[What you need to do]
Using the material below, return exactly the lines between the one holding "ATOM 204 C C" and the one holding "ATOM 231 C CA", inclusive, and no others.

[[ Given records, beginning ]]

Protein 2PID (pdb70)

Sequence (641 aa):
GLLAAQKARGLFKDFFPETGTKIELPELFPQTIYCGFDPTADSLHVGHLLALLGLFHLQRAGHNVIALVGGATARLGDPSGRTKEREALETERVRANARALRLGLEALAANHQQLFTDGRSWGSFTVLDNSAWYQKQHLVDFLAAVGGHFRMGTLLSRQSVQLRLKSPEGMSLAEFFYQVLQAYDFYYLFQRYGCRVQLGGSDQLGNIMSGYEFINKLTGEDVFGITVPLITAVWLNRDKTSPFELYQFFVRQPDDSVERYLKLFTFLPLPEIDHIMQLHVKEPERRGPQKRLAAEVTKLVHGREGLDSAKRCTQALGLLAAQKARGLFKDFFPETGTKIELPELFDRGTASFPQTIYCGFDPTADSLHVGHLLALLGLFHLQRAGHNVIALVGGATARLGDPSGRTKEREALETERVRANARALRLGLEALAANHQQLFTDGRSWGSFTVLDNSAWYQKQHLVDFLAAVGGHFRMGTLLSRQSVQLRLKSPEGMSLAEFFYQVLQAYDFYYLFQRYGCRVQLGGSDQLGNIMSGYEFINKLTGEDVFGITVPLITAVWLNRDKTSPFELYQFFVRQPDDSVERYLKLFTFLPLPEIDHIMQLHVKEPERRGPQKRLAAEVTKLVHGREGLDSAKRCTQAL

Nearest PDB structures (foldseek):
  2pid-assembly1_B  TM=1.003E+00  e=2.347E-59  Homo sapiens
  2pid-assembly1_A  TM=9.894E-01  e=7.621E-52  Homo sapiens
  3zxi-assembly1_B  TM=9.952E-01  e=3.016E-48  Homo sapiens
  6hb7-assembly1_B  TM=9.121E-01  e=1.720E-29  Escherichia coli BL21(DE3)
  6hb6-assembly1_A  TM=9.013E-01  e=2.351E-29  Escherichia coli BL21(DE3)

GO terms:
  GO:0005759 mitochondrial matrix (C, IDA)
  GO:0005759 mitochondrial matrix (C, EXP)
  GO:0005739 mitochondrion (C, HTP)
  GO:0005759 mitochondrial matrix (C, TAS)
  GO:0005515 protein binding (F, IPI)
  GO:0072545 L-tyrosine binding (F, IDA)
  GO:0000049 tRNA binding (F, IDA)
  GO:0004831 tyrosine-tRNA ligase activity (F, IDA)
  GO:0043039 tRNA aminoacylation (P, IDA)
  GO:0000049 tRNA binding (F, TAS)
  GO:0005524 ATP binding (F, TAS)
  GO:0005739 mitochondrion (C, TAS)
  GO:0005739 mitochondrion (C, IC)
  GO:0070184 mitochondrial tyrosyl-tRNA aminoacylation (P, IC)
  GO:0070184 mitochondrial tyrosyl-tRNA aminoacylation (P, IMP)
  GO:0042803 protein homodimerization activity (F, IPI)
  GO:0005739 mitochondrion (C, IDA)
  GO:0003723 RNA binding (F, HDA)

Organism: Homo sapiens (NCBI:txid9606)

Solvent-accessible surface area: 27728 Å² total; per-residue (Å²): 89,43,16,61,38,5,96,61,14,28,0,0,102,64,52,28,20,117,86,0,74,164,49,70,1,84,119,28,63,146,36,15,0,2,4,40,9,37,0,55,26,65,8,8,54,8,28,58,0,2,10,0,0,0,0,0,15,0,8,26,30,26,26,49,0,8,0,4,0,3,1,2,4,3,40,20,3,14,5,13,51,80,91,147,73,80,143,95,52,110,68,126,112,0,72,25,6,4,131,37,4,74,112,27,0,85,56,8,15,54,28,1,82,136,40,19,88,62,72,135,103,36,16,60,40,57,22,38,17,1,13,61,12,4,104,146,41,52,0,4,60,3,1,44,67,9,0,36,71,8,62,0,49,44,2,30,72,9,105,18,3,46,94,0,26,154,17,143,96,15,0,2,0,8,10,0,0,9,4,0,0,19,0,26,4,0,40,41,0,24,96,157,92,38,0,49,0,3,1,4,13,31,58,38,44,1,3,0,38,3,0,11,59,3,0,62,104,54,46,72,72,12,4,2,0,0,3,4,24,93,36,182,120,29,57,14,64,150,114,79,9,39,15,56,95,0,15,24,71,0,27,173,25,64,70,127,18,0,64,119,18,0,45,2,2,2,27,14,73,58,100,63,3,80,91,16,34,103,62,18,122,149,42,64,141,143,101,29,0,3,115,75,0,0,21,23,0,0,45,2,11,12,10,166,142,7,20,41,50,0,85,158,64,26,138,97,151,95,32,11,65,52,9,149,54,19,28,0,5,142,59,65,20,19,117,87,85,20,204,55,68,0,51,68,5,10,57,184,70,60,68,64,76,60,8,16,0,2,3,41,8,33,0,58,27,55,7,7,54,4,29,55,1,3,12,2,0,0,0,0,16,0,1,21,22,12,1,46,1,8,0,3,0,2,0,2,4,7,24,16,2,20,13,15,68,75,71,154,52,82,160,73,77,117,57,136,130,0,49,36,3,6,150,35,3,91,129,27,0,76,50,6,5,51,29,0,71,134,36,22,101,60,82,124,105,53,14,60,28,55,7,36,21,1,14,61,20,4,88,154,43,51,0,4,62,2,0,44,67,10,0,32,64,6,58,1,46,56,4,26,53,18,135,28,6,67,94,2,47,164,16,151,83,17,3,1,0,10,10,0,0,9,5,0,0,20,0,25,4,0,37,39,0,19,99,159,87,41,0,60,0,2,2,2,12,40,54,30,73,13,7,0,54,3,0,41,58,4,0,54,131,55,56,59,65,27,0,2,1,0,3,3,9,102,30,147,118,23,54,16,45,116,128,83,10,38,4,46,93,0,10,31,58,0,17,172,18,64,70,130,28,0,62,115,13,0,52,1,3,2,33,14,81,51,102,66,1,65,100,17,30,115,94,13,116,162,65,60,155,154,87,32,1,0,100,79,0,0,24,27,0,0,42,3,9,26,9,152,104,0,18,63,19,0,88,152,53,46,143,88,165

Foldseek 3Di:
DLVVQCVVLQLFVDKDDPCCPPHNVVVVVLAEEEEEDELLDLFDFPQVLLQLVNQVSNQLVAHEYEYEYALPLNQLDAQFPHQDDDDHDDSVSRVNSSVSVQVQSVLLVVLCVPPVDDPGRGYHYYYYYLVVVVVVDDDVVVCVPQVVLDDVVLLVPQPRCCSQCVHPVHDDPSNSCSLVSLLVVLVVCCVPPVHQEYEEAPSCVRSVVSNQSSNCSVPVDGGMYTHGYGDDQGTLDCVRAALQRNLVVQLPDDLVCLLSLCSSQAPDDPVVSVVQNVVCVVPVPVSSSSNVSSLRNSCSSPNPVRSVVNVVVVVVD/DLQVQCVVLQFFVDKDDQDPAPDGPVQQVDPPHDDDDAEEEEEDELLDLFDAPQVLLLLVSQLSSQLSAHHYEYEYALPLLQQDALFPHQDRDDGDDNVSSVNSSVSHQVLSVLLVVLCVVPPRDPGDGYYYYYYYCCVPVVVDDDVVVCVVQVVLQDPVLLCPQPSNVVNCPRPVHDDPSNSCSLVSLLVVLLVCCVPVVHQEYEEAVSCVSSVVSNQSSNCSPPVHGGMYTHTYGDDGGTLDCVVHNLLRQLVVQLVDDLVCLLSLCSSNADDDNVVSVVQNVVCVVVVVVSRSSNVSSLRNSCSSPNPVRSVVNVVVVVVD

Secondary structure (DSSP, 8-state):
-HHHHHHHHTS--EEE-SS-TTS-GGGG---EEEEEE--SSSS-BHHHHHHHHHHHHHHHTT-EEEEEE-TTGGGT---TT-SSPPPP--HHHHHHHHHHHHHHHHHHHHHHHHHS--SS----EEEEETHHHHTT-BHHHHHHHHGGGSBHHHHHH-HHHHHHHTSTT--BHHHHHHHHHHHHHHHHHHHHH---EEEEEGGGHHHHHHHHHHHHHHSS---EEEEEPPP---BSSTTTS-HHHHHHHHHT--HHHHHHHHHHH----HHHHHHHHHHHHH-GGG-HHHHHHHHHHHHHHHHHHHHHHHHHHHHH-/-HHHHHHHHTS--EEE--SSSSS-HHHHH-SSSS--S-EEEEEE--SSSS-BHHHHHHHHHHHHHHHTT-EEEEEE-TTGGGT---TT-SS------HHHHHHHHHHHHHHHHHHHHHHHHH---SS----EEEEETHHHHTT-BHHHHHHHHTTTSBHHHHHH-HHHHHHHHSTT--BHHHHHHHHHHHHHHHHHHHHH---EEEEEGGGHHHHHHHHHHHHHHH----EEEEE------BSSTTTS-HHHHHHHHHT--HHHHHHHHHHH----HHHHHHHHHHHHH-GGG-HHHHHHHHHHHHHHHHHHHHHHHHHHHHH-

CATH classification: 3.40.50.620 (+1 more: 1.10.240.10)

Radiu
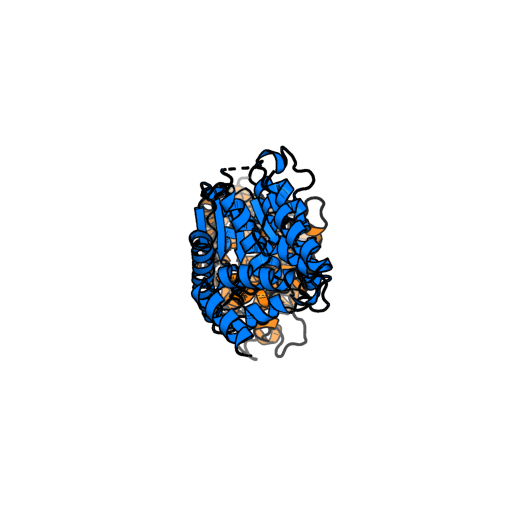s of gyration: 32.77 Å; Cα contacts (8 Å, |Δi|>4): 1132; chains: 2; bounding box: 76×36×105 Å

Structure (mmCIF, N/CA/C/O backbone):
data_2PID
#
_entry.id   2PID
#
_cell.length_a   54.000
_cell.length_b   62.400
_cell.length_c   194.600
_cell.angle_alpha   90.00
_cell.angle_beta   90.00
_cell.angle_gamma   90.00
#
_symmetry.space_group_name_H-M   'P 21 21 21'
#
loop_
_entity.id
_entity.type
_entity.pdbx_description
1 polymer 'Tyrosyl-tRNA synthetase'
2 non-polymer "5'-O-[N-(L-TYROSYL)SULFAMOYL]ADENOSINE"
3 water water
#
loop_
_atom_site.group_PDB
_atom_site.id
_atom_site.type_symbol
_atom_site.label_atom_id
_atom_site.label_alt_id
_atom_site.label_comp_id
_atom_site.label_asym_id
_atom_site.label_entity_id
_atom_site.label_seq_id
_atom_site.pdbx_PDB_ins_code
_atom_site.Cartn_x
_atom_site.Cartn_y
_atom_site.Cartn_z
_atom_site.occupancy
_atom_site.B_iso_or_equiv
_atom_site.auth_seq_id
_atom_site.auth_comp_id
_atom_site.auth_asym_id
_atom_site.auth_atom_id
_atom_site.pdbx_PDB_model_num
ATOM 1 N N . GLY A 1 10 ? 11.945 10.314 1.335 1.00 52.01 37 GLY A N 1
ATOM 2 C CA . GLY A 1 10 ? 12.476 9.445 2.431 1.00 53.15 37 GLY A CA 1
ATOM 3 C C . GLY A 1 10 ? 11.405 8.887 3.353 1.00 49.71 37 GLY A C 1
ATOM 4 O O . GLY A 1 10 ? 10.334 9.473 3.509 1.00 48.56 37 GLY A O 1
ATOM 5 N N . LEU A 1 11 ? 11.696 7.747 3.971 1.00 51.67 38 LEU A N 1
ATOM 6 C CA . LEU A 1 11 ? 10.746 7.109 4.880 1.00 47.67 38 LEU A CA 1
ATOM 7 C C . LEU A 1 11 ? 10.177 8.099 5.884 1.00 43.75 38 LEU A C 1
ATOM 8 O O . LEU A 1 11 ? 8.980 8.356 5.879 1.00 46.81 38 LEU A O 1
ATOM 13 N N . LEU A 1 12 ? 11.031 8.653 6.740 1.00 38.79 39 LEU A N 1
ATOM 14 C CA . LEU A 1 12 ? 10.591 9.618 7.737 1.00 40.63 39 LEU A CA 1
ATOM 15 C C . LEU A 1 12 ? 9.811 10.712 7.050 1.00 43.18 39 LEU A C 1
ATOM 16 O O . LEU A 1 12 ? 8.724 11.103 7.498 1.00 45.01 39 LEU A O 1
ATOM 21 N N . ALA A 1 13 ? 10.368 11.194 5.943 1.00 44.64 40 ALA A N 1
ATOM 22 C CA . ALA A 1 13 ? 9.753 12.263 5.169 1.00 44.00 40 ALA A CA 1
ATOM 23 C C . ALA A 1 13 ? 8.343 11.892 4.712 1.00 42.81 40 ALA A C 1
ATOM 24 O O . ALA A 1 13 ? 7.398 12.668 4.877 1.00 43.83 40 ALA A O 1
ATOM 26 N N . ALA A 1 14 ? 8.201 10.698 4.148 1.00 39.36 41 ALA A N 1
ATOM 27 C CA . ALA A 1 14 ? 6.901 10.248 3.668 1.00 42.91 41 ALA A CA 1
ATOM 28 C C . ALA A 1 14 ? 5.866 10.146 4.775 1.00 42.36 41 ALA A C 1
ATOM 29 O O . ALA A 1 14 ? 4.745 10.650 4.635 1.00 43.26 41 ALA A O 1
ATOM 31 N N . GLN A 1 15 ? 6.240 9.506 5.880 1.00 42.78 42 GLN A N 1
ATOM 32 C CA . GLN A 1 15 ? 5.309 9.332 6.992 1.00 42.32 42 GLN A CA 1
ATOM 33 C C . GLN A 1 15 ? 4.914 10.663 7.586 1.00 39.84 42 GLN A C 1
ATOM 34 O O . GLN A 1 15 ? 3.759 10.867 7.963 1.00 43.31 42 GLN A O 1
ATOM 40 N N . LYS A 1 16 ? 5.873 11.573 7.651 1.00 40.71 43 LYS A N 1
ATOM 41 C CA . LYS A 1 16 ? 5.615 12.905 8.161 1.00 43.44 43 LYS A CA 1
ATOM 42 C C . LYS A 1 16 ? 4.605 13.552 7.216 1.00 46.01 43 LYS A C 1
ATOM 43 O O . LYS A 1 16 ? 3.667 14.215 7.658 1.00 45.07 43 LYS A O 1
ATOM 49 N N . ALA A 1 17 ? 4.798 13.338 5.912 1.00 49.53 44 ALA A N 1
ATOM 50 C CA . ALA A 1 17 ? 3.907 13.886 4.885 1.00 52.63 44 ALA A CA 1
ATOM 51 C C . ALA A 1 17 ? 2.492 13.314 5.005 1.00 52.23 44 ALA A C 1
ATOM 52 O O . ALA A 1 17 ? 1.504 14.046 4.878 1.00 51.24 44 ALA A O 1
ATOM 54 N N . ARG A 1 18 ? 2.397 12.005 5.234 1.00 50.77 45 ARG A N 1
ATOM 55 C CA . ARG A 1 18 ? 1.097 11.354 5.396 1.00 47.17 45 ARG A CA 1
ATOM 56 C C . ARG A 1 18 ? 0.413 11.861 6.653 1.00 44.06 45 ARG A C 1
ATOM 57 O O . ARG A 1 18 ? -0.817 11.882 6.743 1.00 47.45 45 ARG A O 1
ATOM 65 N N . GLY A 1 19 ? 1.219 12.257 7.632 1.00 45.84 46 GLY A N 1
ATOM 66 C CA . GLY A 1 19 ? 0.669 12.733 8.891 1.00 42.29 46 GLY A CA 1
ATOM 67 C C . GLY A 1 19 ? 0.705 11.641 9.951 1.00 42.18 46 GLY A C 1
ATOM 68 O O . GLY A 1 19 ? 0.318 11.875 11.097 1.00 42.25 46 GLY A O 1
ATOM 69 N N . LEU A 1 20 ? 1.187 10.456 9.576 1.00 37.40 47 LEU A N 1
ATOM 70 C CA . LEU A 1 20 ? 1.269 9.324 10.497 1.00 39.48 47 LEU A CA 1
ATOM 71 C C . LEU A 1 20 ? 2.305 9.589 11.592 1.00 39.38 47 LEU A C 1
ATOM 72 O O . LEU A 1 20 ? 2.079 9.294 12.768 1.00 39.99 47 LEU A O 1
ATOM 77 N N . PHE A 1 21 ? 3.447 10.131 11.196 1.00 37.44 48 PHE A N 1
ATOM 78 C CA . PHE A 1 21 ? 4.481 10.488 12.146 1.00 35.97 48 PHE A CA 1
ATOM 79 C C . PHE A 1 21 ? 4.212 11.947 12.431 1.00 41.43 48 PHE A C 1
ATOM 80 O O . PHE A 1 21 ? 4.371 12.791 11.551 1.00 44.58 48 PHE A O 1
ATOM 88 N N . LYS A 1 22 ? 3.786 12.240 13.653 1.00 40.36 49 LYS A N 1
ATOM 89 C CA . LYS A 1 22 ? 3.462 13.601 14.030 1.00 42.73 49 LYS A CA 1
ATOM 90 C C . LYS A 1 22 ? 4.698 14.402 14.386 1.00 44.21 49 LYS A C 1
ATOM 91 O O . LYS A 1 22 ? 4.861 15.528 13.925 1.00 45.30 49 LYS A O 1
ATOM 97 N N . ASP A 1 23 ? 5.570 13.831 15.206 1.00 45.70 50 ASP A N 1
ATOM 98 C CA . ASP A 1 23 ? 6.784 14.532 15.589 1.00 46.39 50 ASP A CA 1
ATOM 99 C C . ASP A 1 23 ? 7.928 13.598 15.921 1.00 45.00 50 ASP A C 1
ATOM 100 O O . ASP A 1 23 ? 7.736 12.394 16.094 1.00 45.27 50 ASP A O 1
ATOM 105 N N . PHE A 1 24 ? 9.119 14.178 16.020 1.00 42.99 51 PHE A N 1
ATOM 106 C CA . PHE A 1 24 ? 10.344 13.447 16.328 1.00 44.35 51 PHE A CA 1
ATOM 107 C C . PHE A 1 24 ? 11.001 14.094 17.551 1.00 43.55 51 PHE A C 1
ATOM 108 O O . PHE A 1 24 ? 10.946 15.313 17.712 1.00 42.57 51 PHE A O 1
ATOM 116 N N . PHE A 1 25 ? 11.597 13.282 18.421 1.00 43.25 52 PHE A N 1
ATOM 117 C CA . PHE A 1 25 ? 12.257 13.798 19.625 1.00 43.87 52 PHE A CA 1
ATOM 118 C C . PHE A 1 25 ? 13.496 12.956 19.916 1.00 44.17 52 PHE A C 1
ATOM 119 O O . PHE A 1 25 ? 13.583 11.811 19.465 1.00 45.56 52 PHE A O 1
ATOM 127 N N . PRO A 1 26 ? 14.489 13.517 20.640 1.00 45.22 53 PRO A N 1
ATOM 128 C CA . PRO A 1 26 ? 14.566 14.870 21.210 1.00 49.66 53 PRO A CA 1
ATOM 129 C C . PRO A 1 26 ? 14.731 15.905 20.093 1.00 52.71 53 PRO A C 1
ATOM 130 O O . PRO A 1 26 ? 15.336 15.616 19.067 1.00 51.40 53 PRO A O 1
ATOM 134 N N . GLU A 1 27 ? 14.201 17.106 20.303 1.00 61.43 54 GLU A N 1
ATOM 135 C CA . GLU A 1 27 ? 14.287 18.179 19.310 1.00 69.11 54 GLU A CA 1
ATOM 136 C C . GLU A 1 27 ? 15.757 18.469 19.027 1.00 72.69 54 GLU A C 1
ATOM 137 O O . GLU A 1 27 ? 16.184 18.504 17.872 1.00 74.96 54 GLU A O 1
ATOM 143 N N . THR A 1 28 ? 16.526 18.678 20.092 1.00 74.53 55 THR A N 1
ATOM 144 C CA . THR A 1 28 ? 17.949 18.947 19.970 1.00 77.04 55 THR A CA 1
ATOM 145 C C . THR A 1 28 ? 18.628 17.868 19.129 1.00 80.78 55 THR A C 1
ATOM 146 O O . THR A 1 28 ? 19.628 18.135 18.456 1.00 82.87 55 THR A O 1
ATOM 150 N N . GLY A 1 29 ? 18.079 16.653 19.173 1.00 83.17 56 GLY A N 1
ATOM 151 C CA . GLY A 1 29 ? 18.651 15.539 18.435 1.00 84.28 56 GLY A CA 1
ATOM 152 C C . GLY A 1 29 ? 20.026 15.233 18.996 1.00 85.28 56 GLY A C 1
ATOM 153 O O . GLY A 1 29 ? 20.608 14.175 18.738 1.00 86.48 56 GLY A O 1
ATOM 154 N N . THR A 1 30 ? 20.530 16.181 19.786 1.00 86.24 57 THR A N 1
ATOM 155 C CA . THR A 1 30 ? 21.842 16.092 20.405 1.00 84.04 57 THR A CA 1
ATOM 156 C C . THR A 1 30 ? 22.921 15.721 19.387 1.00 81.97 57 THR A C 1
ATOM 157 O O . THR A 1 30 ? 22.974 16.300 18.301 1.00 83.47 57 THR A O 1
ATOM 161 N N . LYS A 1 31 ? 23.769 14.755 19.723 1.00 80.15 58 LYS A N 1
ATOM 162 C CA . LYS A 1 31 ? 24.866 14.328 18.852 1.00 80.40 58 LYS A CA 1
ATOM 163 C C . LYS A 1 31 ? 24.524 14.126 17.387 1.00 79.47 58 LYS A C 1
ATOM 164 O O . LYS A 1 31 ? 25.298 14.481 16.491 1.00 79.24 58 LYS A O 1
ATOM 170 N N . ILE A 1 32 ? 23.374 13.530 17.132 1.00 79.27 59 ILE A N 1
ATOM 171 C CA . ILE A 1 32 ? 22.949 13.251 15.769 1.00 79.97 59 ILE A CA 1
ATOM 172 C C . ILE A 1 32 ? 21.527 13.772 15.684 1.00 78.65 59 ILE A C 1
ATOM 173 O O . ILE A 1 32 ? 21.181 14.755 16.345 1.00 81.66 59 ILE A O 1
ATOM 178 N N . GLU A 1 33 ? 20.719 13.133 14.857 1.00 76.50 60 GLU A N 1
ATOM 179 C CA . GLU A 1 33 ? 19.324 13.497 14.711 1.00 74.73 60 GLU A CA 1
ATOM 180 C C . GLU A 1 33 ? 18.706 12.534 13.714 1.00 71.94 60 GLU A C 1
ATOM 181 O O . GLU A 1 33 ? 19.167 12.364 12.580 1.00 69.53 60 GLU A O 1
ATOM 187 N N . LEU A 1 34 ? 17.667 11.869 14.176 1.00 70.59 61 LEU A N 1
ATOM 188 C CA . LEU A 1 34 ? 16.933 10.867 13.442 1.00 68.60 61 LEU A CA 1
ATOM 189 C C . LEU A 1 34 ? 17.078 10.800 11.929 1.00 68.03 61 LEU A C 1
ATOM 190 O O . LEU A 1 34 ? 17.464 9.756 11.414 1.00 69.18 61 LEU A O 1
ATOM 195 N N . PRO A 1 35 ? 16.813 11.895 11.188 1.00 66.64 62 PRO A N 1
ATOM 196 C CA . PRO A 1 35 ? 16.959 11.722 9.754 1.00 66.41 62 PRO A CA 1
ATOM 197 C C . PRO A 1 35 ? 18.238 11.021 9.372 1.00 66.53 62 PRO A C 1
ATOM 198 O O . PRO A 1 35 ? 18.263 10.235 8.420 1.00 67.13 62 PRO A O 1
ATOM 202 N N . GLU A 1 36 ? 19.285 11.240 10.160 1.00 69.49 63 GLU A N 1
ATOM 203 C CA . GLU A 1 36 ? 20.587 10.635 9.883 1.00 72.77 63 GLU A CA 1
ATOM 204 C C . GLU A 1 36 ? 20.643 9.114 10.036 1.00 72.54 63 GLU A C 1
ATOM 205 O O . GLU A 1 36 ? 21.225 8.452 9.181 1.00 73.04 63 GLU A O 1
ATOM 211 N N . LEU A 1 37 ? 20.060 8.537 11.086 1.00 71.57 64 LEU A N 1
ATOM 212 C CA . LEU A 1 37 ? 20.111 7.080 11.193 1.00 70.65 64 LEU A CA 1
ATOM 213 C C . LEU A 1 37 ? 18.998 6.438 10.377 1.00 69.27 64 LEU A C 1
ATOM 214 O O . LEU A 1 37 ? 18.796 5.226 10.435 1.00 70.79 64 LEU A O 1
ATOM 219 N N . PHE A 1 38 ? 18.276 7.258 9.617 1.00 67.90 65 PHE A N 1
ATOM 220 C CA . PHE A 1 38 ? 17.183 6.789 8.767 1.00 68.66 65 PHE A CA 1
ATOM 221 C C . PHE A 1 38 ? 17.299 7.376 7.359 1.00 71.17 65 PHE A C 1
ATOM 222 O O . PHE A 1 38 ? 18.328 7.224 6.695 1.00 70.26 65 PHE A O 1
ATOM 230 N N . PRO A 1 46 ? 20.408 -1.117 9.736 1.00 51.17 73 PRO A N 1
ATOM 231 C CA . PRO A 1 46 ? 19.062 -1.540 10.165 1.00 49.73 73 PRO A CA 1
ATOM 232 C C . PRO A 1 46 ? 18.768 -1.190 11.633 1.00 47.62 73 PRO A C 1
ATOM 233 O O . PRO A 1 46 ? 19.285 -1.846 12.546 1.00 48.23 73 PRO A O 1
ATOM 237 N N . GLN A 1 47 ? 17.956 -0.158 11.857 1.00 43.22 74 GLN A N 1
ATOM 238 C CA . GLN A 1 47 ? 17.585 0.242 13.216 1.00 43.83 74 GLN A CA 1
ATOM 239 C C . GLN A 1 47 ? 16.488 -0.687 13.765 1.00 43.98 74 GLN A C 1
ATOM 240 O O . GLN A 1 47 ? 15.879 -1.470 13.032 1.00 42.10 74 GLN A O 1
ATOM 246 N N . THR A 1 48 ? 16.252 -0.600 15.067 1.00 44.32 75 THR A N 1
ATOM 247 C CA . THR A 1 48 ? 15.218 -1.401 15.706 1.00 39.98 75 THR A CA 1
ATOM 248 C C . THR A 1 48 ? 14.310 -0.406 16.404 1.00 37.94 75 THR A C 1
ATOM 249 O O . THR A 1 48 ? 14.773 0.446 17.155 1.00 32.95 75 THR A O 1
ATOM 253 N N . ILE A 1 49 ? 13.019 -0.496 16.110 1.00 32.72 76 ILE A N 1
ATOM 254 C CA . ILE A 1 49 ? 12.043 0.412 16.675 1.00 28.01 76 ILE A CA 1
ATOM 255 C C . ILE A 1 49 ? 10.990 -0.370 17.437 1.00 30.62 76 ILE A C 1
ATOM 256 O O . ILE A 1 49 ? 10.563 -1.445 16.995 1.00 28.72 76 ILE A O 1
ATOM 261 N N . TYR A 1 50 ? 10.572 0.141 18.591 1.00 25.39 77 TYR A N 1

[[ Given records, end ]]

[Response to this task]
ATOM 204 C C . GLU A 1 36 ? 20.643 9.114 10.036 1.00 72.54 63 GLU A C 1
ATOM 205 O O . GLU A 1 36 ? 21.225 8.452 9.181 1.00 73.04 63 GLU A O 1
ATOM 211 N N . LEU A 1 37 ? 20.060 8.537 11.086 1.00 71.57 64 LEU A N 1
ATOM 212 C CA . LEU A 1 37 ? 20.111 7.080 11.193 1.00 70.65 64 LEU A CA 1
ATOM 213 C C . LEU A 1 37 ? 18.998 6.438 10.377 1.00 69.27 64 LEU A C 1
ATOM 214 O O . LEU A 1 37 ? 18.796 5.226 10.435 1.00 70.79 64 LEU A O 1
ATOM 219 N N . PHE A 1 38 ? 18.276 7.258 9.617 1.00 67.90 65 PHE A N 1
ATOM 220 C CA . PHE A 1 38 ? 17.183 6.789 8.767 1.00 68.66 65 PHE A CA 1
ATOM 221 C C . PHE A 1 38 ? 17.299 7.376 7.359 1.00 71.17 65 PHE A C 1
ATOM 222 O O . PHE A 1 38 ? 18.328 7.224 6.695 1.00 70.26 65 PHE A O 1
ATOM 230 N N . PRO A 1 46 ? 20.408 -1.117 9.736 1.00 51.17 73 PRO A N 1
ATOM 231 C CA . PRO A 1 46 ? 19.062 -1.540 10.165 1.00 49.73 73 PRO A CA 1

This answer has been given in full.